Kazakhstan and Uzbekistan agreed to establish a joint commission for managing transboundary water resources, Qazinform reported on 17 June. The body is intended to coordinate use of the rivers the two countries share, above all the Syr Darya, and to give a standing institutional channel to disputes that until now have been handled meeting by meeting. The announcement came during the same week the region's headlines belonged to investment forums and football.
Water is the resource in Central Asia that no roadshow can attract. The two great rivers, the Syr Darya and the Amu Darya, rise in the mountains of Kyrgyzstan and Tajikistan and feed the farmland of Uzbekistan and Kazakhstan downstream. Upstream countries want to dam them for power; downstream countries need the flow for cotton and wheat. The arithmetic has produced friction for thirty years, sharpened by a shrinking Aral Sea and a warming climate that is melting the glaciers the whole system depends on.
Capital can be courted at a forum. River flow has to be negotiated, season after season, with the neighbours.

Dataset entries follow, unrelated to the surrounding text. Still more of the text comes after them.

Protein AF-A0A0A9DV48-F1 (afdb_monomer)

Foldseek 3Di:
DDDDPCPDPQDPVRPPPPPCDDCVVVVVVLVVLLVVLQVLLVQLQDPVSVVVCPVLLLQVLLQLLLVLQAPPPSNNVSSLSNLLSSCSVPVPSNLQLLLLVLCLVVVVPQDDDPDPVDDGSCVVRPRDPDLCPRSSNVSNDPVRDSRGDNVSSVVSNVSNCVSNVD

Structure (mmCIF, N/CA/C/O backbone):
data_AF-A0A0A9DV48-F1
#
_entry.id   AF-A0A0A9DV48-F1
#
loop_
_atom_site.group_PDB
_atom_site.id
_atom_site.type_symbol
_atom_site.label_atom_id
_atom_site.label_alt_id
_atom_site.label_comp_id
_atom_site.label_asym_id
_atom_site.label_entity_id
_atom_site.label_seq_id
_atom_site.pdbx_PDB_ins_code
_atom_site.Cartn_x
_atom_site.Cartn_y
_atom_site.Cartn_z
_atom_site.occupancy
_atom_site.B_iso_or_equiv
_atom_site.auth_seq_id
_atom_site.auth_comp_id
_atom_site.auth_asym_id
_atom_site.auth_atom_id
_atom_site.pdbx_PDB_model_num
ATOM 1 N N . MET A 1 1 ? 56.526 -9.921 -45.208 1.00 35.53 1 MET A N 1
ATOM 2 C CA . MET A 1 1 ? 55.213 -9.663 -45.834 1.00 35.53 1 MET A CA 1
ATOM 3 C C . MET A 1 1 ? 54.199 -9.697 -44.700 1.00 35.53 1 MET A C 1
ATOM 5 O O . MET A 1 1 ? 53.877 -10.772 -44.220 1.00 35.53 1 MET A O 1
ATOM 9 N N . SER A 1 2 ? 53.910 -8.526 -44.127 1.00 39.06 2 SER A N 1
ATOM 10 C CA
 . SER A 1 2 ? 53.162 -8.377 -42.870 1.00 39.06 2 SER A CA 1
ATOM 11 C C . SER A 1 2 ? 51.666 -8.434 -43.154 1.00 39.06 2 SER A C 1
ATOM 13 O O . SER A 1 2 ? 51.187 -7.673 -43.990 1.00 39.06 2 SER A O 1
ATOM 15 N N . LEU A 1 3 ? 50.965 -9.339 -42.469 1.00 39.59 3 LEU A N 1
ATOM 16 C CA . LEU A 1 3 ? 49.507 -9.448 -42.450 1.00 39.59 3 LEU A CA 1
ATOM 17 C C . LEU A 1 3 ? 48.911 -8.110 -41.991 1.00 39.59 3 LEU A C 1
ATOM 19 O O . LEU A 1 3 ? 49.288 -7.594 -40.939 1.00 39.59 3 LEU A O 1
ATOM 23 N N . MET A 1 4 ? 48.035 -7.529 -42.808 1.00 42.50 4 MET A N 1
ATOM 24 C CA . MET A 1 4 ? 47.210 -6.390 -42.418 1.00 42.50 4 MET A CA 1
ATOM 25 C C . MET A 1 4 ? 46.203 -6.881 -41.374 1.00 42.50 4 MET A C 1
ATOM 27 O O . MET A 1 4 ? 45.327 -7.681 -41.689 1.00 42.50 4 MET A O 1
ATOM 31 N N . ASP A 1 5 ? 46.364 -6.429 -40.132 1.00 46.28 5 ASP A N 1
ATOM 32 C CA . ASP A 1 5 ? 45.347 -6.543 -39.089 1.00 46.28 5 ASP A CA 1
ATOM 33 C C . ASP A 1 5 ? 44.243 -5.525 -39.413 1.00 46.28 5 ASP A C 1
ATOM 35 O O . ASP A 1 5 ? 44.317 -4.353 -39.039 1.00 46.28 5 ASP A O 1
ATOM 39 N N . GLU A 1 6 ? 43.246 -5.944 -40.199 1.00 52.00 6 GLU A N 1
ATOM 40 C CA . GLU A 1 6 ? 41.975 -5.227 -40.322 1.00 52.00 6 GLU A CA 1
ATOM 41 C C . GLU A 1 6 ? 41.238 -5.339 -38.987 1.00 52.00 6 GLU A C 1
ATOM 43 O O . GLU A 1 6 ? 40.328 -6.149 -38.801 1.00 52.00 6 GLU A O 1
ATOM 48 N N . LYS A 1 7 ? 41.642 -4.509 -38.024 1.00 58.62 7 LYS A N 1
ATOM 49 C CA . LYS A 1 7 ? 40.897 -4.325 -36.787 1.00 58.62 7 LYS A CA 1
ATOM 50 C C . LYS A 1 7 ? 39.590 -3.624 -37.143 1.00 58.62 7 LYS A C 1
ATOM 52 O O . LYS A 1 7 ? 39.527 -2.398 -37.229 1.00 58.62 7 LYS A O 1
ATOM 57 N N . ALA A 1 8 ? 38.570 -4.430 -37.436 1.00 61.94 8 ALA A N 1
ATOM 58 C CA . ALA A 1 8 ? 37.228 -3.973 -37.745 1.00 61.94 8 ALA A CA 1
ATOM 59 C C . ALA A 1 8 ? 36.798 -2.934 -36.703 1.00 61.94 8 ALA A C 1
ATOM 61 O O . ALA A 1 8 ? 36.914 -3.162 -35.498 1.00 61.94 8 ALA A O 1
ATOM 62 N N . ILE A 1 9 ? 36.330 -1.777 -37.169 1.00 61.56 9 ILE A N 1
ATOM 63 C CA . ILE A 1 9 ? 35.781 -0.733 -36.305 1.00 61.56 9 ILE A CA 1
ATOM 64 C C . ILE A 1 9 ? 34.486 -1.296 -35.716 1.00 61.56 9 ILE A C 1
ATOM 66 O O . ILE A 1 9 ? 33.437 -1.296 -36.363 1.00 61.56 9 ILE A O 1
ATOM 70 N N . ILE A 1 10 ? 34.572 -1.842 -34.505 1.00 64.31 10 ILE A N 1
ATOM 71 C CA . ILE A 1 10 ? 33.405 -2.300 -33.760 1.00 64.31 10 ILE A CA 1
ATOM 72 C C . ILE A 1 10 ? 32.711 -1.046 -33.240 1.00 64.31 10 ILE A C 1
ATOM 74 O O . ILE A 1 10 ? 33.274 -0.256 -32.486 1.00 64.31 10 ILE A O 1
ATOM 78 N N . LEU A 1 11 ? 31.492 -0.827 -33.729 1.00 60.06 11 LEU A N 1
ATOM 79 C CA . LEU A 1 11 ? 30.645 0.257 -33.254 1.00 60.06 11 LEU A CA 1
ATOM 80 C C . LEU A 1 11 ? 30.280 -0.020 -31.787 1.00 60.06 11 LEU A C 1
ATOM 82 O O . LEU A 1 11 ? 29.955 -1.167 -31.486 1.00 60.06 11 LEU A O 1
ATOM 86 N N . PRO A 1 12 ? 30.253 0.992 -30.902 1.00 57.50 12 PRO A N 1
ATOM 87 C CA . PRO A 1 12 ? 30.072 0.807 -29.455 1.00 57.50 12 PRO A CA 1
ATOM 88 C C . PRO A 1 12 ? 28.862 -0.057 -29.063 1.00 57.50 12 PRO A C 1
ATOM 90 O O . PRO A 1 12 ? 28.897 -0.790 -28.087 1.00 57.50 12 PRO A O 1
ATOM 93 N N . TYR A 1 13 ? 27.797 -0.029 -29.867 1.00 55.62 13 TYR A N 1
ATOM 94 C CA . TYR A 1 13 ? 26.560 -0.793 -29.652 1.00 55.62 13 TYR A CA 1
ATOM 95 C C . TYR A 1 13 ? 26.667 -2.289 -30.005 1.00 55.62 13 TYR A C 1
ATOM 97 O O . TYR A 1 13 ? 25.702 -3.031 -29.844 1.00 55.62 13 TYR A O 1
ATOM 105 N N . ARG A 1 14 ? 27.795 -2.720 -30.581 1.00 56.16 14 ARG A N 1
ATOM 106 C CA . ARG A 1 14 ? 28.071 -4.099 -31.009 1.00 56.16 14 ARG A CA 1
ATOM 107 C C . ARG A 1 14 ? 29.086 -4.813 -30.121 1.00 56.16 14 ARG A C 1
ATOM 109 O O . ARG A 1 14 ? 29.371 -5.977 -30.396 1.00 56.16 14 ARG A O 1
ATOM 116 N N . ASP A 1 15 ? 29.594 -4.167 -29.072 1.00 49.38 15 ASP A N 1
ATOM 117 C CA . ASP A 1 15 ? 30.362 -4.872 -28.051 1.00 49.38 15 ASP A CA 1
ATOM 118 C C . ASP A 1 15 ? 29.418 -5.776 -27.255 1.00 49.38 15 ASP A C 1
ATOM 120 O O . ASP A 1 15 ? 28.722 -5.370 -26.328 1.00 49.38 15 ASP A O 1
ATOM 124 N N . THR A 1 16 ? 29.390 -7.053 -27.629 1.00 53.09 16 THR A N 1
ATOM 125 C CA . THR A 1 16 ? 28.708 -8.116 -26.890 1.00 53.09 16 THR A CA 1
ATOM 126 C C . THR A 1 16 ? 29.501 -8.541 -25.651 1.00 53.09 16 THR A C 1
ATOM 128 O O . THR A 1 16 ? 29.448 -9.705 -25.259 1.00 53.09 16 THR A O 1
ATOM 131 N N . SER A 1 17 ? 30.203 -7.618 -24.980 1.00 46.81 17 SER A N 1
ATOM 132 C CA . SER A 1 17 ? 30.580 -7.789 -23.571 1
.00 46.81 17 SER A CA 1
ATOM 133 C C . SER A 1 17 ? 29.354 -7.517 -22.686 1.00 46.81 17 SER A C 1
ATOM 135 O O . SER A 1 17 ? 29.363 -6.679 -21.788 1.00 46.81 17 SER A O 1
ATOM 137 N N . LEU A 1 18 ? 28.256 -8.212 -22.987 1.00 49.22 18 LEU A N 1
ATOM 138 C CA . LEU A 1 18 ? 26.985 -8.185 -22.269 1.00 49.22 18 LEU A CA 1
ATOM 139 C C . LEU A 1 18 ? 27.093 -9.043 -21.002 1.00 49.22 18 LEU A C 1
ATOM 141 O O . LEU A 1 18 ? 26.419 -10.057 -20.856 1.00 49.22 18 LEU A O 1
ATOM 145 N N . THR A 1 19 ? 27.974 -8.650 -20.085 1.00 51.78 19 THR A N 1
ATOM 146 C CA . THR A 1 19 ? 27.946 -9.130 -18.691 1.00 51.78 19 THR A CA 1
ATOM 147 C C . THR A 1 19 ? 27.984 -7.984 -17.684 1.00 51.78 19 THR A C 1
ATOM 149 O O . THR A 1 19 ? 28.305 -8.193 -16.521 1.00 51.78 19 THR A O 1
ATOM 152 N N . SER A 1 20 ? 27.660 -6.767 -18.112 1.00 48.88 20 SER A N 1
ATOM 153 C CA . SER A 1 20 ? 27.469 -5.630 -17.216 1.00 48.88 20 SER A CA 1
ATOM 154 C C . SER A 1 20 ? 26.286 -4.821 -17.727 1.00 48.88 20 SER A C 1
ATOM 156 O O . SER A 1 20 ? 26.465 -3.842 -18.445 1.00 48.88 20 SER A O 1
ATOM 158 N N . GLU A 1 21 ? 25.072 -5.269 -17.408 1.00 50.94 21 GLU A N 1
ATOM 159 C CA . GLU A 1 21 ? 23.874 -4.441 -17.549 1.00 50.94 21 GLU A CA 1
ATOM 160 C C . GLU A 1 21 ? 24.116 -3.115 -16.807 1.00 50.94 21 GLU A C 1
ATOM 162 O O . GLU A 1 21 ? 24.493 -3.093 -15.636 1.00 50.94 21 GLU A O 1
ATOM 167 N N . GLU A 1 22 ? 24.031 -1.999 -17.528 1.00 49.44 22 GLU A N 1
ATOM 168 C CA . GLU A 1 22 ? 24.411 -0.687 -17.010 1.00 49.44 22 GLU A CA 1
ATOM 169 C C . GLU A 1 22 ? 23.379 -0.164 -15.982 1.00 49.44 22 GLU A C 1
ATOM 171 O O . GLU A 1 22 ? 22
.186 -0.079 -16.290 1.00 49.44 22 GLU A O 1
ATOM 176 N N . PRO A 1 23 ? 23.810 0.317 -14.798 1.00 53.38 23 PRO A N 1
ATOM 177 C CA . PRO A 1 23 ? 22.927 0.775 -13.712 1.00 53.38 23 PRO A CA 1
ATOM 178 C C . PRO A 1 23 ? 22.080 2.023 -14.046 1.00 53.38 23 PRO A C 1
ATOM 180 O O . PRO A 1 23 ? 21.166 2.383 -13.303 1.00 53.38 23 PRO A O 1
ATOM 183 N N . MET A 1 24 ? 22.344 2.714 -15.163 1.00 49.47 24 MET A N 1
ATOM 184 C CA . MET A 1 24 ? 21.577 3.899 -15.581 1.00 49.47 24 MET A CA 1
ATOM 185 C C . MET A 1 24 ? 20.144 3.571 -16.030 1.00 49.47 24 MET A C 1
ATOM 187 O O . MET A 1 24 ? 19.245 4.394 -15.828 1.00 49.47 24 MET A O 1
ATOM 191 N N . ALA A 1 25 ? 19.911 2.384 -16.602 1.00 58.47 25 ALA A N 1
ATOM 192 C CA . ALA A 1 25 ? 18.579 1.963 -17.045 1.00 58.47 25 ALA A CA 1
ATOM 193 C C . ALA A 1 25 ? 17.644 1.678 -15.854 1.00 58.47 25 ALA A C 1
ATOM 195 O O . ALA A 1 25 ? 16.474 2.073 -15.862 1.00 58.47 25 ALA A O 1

A bilateral commission between the two downstream heavyweights is a modest step, and it does not include the upstream states whose dams set the terms. But standing institutions are how water disputes get managed rather than merely survived, and the move fits a wider pattern of Kazakh-Uzbek convergence: the two are increasingly acting as the region's mid-sized powers, building the machinery of cooperation while the smaller economies watch their room to manoeuvre narrow. The commission will be judged on whether it still functions in a dry year, when the incentives to defect are highest.